Keep to one stretch of the data below, the lines from the one with "ATOM 66 C CA" up to and including the one with "ATOM 98 C CA", and return that stretch exactly.

:: Data provided ::

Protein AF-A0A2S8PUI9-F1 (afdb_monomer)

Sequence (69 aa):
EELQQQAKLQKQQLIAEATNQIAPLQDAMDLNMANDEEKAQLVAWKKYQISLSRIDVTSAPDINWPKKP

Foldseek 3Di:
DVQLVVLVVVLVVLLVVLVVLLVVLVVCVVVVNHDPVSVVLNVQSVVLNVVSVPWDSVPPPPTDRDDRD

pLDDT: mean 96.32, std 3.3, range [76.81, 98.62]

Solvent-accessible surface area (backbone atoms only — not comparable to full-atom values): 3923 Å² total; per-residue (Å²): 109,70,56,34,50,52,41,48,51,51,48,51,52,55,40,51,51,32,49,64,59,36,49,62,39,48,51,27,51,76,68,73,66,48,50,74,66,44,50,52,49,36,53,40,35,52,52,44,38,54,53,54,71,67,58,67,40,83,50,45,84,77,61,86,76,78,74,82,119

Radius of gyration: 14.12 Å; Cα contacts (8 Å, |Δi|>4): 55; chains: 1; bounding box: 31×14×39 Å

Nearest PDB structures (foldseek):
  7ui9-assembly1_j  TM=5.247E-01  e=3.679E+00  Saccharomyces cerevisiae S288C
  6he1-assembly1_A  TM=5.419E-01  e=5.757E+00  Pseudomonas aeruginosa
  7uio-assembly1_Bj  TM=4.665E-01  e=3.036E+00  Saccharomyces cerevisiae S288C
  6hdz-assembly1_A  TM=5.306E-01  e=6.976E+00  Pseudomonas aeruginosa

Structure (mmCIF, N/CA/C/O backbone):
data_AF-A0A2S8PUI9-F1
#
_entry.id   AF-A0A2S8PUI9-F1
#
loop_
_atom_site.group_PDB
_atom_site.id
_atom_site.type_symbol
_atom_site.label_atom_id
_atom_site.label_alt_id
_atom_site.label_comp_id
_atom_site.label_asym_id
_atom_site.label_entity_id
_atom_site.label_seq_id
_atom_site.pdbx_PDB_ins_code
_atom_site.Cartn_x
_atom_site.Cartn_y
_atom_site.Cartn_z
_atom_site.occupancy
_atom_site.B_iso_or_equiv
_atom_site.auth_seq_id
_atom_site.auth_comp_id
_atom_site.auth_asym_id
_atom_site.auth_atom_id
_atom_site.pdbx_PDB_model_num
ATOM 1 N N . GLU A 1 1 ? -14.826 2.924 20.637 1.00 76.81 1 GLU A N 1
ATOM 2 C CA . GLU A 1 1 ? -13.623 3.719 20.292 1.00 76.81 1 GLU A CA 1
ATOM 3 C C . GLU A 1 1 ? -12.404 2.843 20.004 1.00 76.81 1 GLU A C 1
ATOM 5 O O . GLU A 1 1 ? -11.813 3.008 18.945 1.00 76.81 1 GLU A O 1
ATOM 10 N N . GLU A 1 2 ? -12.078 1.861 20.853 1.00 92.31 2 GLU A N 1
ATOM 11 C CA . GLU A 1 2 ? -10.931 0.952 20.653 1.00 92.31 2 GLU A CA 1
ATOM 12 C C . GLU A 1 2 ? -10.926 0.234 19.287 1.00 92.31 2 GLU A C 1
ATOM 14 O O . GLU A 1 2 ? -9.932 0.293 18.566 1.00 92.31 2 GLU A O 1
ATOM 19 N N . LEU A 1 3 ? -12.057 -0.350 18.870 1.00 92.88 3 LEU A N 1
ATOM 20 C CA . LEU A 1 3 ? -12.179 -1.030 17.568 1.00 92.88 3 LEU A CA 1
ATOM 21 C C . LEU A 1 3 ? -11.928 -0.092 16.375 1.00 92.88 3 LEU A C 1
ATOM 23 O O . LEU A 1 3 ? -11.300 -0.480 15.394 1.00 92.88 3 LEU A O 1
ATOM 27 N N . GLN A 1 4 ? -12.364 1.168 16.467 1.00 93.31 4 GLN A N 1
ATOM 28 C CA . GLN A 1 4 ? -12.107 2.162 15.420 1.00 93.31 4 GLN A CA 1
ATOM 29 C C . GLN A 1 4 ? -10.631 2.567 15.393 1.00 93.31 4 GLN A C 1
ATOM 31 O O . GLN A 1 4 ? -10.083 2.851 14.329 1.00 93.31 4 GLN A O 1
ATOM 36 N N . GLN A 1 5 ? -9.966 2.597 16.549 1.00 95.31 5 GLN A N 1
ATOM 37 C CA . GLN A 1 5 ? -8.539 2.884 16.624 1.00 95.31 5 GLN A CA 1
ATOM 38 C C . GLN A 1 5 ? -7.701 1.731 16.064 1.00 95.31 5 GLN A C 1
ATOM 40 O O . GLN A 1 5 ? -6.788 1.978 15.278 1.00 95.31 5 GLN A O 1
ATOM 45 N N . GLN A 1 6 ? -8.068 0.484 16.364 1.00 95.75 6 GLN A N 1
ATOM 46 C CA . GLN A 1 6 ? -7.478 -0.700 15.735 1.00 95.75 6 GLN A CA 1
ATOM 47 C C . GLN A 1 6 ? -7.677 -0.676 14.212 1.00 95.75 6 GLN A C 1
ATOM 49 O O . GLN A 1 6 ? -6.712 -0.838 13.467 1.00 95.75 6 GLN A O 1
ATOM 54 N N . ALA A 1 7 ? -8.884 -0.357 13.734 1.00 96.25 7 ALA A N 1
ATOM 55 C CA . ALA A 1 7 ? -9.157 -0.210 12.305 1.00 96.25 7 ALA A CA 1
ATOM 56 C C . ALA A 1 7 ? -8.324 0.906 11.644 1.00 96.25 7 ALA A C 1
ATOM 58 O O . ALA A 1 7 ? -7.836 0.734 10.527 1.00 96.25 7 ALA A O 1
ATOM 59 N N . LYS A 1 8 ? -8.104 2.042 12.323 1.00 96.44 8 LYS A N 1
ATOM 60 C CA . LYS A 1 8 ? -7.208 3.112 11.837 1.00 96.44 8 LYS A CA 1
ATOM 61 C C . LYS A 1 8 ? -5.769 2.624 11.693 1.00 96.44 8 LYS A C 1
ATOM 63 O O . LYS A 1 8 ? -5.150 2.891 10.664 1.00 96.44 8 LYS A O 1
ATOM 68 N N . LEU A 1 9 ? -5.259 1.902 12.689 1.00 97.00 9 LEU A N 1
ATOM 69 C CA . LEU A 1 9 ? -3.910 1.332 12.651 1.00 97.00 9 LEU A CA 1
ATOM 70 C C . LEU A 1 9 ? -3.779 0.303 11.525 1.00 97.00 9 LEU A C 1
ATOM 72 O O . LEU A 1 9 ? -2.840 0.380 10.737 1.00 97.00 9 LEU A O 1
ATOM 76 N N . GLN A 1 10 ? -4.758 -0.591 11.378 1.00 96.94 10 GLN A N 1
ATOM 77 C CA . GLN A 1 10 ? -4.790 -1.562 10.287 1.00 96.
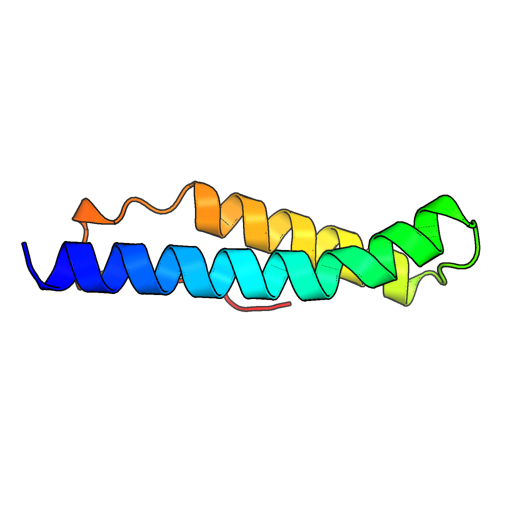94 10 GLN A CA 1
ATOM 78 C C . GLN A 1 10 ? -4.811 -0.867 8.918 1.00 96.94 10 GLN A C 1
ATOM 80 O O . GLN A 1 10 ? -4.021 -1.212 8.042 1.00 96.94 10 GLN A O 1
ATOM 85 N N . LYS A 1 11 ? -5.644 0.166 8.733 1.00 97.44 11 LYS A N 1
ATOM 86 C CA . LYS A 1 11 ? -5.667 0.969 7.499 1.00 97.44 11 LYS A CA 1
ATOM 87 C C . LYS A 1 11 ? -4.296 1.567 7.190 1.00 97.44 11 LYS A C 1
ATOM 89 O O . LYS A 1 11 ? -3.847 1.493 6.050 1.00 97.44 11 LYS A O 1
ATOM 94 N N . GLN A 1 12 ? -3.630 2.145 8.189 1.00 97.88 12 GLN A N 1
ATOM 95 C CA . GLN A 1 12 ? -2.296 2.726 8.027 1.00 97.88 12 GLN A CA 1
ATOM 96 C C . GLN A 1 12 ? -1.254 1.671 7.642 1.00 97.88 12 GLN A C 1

:::
:: Data provided ::

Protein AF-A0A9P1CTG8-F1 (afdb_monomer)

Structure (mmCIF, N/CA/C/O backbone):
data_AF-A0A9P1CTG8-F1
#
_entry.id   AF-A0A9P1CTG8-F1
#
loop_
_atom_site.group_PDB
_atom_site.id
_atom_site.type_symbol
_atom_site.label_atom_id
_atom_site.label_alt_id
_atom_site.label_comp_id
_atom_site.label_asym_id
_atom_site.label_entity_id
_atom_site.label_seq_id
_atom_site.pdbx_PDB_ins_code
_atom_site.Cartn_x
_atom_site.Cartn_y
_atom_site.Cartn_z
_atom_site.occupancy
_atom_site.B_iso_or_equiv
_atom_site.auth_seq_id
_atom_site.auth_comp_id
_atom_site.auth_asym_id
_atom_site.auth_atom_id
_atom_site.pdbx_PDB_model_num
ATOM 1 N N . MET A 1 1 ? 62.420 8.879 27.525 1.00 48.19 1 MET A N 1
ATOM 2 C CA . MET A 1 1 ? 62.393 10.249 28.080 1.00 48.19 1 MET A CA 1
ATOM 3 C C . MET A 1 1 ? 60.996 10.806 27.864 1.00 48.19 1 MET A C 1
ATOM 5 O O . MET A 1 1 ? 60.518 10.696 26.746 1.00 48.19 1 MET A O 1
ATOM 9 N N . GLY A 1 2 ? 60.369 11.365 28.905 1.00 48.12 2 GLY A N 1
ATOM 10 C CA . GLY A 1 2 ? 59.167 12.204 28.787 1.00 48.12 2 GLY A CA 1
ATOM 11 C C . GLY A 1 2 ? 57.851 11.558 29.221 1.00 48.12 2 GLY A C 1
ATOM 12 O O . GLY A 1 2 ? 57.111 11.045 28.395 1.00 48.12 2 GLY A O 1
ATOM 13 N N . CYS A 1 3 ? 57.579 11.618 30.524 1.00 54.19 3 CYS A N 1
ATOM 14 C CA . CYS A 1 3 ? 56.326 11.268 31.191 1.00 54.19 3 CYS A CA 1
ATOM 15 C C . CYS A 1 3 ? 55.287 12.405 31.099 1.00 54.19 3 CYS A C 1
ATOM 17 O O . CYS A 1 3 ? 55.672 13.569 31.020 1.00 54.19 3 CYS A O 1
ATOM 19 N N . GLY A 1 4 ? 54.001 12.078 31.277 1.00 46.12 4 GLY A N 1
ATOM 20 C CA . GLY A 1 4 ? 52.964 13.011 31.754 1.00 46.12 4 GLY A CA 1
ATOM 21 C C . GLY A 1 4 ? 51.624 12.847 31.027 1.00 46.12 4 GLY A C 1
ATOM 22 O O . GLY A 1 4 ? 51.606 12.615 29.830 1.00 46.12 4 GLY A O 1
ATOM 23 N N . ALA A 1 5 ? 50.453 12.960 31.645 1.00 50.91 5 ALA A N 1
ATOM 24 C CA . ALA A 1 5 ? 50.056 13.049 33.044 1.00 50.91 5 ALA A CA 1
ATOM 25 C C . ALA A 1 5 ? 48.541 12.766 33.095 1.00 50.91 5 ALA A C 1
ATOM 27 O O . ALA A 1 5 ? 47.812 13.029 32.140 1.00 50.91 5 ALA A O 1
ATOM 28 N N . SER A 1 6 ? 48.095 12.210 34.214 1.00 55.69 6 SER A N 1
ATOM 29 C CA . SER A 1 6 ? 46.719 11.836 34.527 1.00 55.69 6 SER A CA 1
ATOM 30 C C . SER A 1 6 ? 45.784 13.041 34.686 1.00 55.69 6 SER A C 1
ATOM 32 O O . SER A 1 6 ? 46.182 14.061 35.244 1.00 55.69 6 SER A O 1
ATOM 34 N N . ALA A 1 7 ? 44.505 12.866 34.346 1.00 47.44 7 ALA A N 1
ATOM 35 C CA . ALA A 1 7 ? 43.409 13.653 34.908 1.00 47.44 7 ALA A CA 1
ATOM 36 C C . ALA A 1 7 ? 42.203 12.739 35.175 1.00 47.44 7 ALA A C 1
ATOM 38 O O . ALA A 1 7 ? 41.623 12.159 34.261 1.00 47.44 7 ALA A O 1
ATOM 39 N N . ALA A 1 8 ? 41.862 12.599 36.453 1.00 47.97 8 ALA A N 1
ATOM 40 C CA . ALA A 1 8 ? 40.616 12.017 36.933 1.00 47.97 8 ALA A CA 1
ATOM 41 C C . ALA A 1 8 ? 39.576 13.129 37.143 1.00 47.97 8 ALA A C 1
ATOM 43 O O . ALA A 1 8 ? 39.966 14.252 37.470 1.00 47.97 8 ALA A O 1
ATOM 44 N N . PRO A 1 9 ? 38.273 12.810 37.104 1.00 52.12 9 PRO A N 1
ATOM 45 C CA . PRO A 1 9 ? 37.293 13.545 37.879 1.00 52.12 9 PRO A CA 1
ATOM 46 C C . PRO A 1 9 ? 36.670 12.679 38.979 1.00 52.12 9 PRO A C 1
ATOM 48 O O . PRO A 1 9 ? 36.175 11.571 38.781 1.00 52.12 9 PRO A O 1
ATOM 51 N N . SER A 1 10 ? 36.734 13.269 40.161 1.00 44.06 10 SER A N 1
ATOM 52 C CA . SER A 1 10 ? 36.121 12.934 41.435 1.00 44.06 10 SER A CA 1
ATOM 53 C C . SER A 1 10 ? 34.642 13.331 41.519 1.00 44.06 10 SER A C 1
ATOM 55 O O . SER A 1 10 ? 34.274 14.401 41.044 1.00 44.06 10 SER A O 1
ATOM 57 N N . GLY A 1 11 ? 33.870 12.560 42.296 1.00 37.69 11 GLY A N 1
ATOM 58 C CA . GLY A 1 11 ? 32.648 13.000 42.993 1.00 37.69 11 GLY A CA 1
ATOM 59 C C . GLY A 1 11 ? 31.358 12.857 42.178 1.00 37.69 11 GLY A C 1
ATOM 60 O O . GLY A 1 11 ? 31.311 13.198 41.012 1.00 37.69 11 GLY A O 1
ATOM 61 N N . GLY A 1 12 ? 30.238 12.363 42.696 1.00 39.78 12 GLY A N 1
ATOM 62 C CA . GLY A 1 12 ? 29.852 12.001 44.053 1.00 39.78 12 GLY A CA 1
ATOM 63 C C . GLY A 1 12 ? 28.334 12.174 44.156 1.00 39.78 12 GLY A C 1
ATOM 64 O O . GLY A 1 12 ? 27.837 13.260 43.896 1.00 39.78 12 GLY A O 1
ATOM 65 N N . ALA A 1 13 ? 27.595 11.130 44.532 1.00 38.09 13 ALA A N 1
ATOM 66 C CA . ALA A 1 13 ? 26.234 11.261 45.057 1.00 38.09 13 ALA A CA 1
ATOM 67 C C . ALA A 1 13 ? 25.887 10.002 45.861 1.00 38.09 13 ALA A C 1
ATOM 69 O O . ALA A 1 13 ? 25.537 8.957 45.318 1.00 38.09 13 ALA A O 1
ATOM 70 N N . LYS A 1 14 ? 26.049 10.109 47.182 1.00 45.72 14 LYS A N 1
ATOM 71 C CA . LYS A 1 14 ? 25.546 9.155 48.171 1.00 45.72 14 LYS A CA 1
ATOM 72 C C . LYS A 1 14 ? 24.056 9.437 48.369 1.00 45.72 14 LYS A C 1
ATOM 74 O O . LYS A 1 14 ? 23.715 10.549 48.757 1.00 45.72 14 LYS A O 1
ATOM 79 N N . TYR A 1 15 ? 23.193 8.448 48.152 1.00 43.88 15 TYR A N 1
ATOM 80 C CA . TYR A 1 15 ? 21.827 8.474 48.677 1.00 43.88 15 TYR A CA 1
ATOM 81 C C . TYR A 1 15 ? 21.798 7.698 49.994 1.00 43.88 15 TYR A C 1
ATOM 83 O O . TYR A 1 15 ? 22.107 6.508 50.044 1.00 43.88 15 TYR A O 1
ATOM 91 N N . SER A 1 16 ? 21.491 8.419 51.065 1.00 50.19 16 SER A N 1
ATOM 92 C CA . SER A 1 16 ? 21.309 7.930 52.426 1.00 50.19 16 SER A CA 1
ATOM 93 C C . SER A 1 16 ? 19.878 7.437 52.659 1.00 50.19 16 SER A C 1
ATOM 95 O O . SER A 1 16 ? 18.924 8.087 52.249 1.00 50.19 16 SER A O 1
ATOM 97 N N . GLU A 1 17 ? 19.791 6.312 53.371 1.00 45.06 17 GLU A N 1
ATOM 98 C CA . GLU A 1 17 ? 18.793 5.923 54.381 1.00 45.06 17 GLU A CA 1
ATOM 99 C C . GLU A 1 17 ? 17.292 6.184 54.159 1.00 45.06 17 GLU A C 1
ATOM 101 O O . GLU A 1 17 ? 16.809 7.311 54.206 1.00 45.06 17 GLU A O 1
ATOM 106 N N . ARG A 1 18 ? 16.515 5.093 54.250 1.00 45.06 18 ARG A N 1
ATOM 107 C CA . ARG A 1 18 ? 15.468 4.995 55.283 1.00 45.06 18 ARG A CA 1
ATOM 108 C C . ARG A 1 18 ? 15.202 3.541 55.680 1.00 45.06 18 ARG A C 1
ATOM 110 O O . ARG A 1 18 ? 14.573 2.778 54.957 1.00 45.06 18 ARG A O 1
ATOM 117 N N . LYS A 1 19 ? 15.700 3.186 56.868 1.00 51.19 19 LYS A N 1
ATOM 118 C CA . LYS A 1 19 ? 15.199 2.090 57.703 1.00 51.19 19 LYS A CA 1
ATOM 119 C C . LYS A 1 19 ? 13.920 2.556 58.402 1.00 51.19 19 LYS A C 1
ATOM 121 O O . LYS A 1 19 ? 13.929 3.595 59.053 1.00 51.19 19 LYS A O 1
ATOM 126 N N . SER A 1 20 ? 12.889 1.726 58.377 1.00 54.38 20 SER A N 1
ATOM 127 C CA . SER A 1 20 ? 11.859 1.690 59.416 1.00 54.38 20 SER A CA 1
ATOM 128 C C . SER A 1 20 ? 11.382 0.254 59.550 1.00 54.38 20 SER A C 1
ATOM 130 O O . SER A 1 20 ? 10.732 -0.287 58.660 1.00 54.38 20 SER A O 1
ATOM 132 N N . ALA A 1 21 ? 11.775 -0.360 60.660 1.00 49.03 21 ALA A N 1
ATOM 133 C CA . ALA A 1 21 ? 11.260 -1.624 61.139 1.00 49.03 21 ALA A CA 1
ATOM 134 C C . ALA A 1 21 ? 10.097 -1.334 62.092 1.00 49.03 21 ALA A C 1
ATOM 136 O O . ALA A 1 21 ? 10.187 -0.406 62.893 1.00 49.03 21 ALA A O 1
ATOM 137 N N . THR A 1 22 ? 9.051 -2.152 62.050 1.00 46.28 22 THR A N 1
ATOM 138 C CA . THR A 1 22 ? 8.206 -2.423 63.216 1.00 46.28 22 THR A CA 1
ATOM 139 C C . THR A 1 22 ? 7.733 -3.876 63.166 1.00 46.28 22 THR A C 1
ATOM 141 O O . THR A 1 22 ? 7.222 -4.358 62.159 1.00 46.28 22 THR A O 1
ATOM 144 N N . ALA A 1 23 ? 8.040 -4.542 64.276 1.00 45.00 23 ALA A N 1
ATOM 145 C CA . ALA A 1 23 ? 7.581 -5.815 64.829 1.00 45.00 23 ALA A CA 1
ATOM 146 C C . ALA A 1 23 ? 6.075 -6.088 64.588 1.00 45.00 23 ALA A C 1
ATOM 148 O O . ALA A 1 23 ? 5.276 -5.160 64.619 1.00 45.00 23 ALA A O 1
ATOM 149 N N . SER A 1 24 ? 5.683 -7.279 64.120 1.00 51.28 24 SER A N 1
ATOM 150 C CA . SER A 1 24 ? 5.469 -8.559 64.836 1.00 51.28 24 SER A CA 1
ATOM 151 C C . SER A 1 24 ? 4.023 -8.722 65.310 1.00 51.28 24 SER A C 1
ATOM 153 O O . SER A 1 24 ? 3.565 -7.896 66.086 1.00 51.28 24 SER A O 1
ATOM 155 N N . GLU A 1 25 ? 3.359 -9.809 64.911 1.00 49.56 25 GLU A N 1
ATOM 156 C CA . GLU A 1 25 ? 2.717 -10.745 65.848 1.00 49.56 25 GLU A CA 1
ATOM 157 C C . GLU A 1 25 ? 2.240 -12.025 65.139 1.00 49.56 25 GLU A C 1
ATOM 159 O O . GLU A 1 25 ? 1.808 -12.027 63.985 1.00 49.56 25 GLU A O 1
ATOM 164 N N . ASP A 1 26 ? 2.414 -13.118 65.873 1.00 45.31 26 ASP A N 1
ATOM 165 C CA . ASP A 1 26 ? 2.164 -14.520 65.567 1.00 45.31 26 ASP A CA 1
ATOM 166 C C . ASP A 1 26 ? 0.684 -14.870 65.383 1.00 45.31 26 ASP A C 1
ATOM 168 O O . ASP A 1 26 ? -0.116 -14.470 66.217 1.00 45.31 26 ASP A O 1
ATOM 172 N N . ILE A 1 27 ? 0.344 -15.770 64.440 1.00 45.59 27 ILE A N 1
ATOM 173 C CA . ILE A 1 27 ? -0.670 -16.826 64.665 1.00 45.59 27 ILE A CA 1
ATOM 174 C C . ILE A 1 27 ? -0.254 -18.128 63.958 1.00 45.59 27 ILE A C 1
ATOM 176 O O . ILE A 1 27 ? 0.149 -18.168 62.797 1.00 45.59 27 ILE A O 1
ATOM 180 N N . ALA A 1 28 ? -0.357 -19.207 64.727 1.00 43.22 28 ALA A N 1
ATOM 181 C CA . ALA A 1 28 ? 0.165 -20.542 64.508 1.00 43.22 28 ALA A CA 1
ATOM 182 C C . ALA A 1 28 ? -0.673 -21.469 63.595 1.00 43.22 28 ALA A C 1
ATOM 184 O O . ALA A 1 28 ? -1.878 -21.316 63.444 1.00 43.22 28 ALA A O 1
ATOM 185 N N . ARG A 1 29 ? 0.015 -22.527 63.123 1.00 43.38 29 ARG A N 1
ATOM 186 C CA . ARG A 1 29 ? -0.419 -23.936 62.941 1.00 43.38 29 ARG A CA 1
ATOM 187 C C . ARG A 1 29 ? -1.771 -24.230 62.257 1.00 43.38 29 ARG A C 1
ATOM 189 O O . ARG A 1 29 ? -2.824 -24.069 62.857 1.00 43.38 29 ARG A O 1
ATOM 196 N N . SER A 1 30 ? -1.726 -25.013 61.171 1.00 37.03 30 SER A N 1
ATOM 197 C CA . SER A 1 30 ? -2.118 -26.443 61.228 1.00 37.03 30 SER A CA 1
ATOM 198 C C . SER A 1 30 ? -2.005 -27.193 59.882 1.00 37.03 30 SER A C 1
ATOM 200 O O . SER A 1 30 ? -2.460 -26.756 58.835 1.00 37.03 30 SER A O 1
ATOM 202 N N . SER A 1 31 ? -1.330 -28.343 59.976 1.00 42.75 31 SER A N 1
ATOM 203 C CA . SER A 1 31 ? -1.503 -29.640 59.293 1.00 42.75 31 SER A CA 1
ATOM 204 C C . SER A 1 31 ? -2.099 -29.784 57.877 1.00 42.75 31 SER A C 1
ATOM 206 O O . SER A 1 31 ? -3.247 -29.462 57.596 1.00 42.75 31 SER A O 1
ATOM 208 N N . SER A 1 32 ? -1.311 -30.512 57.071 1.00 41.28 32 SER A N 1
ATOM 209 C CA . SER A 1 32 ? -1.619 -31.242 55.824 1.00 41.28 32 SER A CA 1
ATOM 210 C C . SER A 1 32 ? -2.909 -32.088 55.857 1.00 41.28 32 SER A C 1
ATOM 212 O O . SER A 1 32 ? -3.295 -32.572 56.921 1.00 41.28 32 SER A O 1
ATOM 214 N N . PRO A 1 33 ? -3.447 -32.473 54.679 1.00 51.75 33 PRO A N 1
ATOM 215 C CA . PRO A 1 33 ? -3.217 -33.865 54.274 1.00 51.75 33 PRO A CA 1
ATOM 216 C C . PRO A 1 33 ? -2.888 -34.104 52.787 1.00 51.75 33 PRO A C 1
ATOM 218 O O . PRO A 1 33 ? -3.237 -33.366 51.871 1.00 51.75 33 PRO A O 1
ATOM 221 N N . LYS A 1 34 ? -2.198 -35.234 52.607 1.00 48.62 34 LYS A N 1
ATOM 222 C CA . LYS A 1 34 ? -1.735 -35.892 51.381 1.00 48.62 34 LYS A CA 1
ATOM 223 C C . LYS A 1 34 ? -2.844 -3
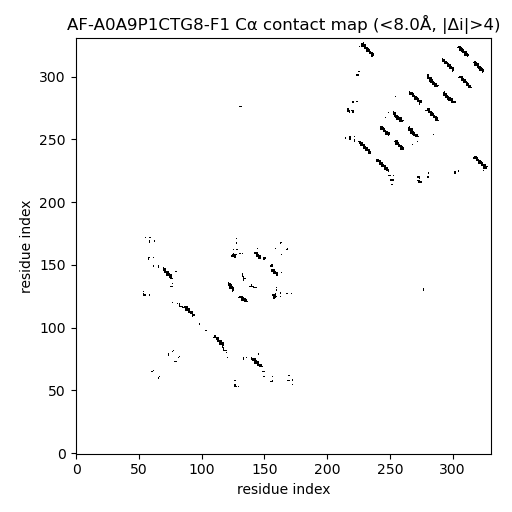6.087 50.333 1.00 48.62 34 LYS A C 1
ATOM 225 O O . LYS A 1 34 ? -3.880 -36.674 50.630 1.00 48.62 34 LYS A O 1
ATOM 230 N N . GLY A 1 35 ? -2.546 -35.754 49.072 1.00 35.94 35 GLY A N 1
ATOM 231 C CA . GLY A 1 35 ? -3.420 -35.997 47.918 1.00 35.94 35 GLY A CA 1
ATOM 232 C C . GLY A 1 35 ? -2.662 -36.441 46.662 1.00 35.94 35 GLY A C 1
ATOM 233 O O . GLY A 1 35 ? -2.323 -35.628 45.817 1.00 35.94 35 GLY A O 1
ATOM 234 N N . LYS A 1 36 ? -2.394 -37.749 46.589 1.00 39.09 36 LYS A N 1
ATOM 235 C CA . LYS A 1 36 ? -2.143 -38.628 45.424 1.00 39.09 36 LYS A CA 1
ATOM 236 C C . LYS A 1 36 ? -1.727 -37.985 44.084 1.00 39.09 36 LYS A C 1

:::

-- Expected answer --
ATOM 66 C CA . ALA A 1 13 ? 26.234 11.261 45.057 1.00 38.09 13 ALA A CA 1
ATOM 67 C C . ALA A 1 13 ? 25.887 10.002 45.861 1.00 38.09 13 ALA A C 1
ATOM 69 O O . ALA A 1 13 ? 25.537 8.957 45.318 1.00 38.09 13 ALA A O 1
ATOM 70 N N . LYS A 1 14 ? 26.049 10.109 47.182 1.00 45.72 14 LYS A N 1
ATOM 71 C CA . LYS A 1 14 ? 25.546 9.155 48.171 1.00 45.72 14 LYS A CA 1
ATOM 72 C C . LYS A 1 14 ? 24.056 9.437 48.369 1.00 45.72 14 LYS A C 1
ATOM 74 O O . LYS A 1 14 ? 23.715 10.549 48.757 1.00 45.72 14 LYS A O 1
ATOM 79 N N . TYR A 1 15 ? 23.193 8.448 48.152 1.00 43.88 15 TYR A N 1
ATOM 80 C CA . TYR A 1 15 ? 21.827 8.474 48.677 1.00 43.88 15 TYR A CA 1
ATOM 81 C C . TYR A 1 15 ? 21.798 7.698 49.994 1.00 43.88 15 TYR A C 1
ATOM 83 O O . TYR A 1 15 ? 22.107 6.508 50.044 1.00 43.88 15 TYR A O 1
ATOM 91 N N . SER A 1 16 ? 21.491 8.419 51.065 1.00 50.19 16 SER A N 1
ATOM 92 C CA . SER A 1 16 ? 21.309 7.930 52.426 1.00 50.19 16 SER A CA 1
ATOM 93 C C . SER A 1 16 ? 19.878 7.437 52.659 1.00 50.19 16 SER A C 1
ATOM 95 O O . SER A 1 16 ? 18.924 8.087 52.249 1.00 50.19 16 SER A O 1
ATOM 97 N N . GLU A 1 17 ? 19.791 6.312 53.371 1.00 45.06 17 GLU A N 1
ATOM 98 C CA . GLU A 1 17 ? 18.793 5.923 54.381 1.00 45.06 17 GLU A CA 1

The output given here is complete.